My grandfather on my mother's side was a master gardener. A large, gentle man, he would spend from early spring to late fall tending a massive garden that ran the length of his backyard. With the patience of Job, he'd spend hours pruning and nurturing a cornucopia of vegetables, herbs and flowers. When done for the day, he would carefully put his gardening tools in a shed just outside of the garage with the same ritualistic care that he kissed a large crucifix of Jesus hanging next to the front door every night before going to bed. For his grandchildren, his affection knew no bounds. I can still remember the smell and feel of kissing him goodnight - the sweat on his bristly cheeks, the lingering odor of Pabst Blue Ribbon and Camels, the feel of his white v-neck tee shirt.

He was a postman, and spent years delivering mail in the same town that he raised his family. On the day of his funeral, a bitterly cold winter day, several hundred townspeople that he touched over the years lined up around the church and waited for hours outside in the near-zero weather to pay their respects.

But there was more to my grandfather than just his gardening and his kind soul. There was his obsession with watching World War II documentaries. He would sit at the counter in the kitchen, mesmerized by the images and the history. There was the many evenings he'd spend drinking at the Knights of Columbus lodge in town. There was the way he scolded me harshly one time when I jumped out from behind a pile of boxes in the basement and startled him.

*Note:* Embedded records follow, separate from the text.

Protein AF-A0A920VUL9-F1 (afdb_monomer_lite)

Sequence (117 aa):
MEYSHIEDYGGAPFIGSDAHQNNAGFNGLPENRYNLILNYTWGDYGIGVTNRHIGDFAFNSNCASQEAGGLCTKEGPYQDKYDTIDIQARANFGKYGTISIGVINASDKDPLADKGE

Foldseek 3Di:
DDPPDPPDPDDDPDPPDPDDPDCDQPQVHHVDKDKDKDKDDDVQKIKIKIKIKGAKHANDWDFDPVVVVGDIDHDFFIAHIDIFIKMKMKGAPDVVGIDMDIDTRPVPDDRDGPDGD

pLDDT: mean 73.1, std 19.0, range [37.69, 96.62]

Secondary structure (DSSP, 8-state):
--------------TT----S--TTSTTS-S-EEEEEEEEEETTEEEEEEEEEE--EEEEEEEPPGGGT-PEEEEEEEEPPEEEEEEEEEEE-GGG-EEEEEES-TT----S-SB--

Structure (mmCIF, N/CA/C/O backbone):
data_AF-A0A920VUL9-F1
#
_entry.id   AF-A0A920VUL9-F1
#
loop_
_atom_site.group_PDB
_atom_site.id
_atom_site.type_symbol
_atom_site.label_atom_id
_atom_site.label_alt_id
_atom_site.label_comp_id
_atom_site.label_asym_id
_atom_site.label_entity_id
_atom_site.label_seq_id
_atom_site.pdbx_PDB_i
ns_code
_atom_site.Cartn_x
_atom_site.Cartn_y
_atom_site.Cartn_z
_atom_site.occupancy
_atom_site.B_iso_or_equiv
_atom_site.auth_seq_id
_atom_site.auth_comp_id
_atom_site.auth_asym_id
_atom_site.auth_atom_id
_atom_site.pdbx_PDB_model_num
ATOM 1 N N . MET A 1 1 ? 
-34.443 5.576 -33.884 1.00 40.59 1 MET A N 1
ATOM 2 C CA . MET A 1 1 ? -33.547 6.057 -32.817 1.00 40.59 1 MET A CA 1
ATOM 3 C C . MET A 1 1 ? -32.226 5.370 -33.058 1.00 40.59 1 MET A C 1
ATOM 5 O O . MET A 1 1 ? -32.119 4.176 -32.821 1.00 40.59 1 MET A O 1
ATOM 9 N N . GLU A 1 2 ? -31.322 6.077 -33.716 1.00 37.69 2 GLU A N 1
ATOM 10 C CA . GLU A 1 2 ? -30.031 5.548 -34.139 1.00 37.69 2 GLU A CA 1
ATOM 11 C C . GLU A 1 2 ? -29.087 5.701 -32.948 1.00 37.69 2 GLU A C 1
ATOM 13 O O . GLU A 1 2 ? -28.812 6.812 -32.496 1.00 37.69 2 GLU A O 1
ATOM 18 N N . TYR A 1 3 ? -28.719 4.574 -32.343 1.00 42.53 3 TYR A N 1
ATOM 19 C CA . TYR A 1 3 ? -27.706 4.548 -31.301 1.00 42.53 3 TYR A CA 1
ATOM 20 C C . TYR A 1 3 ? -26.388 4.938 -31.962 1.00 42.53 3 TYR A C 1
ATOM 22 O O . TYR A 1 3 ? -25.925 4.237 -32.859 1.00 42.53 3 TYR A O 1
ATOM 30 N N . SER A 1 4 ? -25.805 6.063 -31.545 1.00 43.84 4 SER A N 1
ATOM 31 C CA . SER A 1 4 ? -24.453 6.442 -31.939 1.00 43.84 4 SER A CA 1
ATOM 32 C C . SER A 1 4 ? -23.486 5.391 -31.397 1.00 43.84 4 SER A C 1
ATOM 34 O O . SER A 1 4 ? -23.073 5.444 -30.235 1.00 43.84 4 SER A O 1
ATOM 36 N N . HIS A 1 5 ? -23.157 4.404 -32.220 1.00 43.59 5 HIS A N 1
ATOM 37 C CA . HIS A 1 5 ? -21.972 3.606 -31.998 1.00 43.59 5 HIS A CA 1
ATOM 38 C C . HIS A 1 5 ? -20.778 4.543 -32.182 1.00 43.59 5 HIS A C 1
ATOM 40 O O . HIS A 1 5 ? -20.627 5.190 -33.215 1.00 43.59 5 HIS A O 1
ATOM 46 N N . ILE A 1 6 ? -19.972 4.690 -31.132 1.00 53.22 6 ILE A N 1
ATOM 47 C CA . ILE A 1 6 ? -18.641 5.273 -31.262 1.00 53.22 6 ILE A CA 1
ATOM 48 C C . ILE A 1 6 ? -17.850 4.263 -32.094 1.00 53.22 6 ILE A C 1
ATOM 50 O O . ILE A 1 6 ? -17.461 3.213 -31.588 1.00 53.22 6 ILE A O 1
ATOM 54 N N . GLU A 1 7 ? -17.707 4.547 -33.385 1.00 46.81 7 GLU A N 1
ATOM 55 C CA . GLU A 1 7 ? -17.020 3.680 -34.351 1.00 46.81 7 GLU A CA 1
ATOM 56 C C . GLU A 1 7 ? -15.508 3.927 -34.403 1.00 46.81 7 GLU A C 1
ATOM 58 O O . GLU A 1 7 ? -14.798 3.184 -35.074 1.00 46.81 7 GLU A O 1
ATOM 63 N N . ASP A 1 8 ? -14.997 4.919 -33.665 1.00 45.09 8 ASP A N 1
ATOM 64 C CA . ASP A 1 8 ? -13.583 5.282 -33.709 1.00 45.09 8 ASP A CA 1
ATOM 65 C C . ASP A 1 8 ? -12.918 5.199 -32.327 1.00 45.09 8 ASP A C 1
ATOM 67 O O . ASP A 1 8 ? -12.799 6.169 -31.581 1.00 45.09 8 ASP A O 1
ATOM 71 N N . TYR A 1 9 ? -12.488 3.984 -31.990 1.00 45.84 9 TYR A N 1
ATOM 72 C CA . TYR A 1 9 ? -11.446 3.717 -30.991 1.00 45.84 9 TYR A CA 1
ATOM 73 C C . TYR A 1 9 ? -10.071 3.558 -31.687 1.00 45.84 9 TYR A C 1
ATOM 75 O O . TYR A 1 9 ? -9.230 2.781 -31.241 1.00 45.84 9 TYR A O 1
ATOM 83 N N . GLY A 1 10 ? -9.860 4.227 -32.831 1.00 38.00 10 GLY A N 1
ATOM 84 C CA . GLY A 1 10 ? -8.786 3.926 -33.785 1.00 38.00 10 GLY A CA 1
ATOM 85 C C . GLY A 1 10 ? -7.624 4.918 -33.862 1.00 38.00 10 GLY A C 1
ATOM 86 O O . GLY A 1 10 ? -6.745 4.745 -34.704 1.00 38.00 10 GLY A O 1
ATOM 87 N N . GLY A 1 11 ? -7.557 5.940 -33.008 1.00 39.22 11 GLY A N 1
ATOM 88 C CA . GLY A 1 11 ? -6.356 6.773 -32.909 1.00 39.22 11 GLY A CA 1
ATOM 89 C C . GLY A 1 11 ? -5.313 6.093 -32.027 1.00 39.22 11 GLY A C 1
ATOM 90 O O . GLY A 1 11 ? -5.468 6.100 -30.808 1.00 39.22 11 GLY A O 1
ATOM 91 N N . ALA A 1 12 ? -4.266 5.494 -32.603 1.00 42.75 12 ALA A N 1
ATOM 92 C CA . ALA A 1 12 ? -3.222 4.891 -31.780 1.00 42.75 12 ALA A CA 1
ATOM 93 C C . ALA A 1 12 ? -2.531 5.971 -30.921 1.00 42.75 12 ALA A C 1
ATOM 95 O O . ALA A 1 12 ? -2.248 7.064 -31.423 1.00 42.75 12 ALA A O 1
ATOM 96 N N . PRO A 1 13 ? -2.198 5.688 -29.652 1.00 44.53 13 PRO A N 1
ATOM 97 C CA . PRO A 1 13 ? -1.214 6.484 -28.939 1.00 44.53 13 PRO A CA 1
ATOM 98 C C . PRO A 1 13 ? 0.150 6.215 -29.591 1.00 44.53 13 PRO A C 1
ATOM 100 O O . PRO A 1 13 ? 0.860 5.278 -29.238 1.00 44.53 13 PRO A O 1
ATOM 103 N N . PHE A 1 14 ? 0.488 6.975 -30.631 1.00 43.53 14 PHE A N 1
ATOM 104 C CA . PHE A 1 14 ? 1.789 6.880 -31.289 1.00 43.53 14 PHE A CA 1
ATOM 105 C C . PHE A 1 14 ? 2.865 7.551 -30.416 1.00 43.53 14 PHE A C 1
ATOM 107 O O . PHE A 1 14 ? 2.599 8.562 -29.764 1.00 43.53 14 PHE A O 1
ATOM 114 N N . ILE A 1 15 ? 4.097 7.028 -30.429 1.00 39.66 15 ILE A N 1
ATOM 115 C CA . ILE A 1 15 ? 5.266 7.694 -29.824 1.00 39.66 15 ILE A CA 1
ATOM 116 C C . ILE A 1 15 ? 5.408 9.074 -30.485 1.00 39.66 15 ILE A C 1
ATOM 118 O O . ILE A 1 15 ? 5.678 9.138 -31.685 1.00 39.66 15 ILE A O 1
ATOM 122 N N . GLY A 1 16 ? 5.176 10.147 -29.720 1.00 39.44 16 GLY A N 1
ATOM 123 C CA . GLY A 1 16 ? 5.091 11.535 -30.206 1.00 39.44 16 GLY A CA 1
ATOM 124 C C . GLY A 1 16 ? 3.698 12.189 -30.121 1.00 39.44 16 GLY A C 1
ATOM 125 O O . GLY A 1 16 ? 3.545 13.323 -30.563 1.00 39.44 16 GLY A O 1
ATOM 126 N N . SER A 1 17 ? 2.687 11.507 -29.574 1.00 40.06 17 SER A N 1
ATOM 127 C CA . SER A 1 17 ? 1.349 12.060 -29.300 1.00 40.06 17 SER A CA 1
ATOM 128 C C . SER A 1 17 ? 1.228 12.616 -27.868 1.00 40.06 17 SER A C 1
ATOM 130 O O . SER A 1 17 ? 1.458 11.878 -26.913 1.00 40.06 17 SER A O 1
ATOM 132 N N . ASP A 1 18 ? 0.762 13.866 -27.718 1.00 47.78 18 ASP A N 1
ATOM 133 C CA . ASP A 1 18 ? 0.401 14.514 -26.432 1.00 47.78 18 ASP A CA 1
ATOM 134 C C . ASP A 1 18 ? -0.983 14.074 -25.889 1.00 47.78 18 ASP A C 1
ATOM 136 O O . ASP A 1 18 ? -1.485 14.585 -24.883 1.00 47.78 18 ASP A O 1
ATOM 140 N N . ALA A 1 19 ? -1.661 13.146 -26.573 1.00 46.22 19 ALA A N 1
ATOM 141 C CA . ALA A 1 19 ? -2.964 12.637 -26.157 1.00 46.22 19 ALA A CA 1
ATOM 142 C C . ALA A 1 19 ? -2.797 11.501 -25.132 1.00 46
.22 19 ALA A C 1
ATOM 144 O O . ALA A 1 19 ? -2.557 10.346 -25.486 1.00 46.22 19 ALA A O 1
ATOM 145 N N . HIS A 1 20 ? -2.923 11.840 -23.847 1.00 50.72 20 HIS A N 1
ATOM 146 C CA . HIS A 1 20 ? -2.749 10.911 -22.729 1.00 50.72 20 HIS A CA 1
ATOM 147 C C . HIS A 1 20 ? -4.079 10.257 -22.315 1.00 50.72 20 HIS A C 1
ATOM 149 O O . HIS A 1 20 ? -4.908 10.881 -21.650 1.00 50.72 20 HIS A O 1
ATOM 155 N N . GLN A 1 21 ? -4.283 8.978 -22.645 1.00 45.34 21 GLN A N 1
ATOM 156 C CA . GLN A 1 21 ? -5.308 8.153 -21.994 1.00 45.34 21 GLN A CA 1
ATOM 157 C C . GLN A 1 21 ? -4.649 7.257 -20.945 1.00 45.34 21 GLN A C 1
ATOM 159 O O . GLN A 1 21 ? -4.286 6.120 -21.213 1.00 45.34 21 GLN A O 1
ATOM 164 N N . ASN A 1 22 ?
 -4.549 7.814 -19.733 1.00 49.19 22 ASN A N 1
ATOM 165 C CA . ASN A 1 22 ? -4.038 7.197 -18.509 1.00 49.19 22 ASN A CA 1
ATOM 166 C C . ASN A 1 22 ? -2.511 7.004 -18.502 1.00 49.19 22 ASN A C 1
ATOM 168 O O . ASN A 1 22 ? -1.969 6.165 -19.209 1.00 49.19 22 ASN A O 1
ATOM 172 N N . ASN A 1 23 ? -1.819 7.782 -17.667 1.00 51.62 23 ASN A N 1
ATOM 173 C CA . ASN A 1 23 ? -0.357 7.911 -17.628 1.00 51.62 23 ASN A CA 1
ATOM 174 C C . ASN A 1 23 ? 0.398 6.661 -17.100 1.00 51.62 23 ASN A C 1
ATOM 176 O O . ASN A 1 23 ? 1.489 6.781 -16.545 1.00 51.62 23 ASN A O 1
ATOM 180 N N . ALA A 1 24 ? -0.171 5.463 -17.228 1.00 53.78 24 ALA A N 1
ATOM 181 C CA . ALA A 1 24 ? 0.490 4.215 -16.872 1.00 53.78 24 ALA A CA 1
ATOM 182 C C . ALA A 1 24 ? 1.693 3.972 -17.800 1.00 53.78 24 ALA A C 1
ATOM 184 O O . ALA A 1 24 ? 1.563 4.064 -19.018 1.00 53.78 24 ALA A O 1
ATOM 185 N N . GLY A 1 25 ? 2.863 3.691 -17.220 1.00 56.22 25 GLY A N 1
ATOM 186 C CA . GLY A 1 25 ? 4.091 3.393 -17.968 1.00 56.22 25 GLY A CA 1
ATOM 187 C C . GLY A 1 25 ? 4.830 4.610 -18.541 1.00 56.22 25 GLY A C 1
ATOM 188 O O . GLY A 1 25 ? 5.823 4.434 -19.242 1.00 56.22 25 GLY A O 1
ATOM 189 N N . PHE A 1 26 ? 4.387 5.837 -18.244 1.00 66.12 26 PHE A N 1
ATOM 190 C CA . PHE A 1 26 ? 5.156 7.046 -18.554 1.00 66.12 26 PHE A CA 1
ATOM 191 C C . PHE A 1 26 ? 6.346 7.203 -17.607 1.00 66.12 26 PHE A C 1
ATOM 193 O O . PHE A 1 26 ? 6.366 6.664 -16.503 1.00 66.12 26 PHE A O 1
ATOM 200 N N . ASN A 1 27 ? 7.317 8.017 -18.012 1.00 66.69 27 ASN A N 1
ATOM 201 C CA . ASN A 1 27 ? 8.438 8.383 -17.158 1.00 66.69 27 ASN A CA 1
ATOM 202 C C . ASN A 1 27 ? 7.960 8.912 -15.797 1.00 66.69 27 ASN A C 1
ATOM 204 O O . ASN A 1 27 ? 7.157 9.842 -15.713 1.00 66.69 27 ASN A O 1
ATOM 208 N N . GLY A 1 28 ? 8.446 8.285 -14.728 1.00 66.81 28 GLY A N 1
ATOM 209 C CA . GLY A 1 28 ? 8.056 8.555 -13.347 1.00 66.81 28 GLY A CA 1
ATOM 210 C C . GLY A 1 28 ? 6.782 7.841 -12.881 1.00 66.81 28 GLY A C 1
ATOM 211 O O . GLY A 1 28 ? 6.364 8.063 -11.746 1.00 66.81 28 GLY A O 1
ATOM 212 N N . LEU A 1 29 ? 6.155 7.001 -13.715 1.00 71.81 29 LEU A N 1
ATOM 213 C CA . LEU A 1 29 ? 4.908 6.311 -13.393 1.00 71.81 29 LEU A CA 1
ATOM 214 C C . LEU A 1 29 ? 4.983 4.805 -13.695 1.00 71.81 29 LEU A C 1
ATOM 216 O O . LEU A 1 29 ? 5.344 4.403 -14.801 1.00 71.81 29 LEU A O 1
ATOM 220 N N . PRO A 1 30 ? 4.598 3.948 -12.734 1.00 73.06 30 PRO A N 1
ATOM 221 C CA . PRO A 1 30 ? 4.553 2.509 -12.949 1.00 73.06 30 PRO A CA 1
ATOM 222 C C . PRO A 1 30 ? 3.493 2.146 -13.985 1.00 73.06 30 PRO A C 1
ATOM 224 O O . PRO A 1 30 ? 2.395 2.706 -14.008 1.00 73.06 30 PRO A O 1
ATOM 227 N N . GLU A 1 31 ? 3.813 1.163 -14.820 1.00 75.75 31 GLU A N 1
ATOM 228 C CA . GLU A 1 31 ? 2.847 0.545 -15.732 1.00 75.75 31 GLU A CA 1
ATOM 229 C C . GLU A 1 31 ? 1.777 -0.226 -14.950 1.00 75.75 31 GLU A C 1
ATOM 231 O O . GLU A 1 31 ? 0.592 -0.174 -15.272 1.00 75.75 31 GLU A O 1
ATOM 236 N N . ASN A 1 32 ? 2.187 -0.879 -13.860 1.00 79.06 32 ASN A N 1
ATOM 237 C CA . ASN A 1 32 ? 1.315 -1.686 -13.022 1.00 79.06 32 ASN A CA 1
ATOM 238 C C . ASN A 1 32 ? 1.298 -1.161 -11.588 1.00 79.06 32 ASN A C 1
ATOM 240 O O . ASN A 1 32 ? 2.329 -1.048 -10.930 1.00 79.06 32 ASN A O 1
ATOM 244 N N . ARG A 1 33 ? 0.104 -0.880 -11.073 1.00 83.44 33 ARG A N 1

You see, my grandfather was a staff sergeant in World War II and spend the better part of three years in a Japanese prison camp in the Philippines. He was an unwilling participant in the Bataan death march, where the Japanese took approximately 75,000 surrendered and starving American and Filipino soldiers and forced them to through blazing heat for 55 miles over 9 days without food or water. Many of those unable to keep up were shot on the spot or beheaded while others died of heat exhaustion - anywhere from 7,000 to 10,000 in all. Once in the camp, my grandfather saw his best friends tortured and, in many cases, killed. Many others died of disease as they lived in conditions unfit for human beings. He saw the very worst of human depravity and survived it, only to live with the memories every day of his life.

But he never talked about it - he refused to discuss the war or his time in the prison camp. That was the past - his burden to carry. He wanted us to see only his love, his compassion, and his gentle, nurturing soul. He wanted us to see the very traits he exhibited in his gardening.

My daughter is coming over tomorrow, July 4th, and like we always do, we'll venture out to the backyard to check on our garden. No longer just dirt, today and it's alive and overrun with pumpkin vines, corn stalks, bean sprouts, watermelon, and sunflowers.

I know that when we step carefully through the tangle of weeds and vegetation I'll think of my grandfather. I'll remember him walking me through the rows of plants when I was young, the care with which he showed me the different vegetables. I'll remember the potent mix of discipline and affection with which he tended his garden and his family. I'll realize that, much like the pile of dirt in my own backyard that I stared at impatiently for the better part of June, it's so easy to be seduced by what you see on the surface that you never even realize the tangle of tumultuous activity that's going on just below.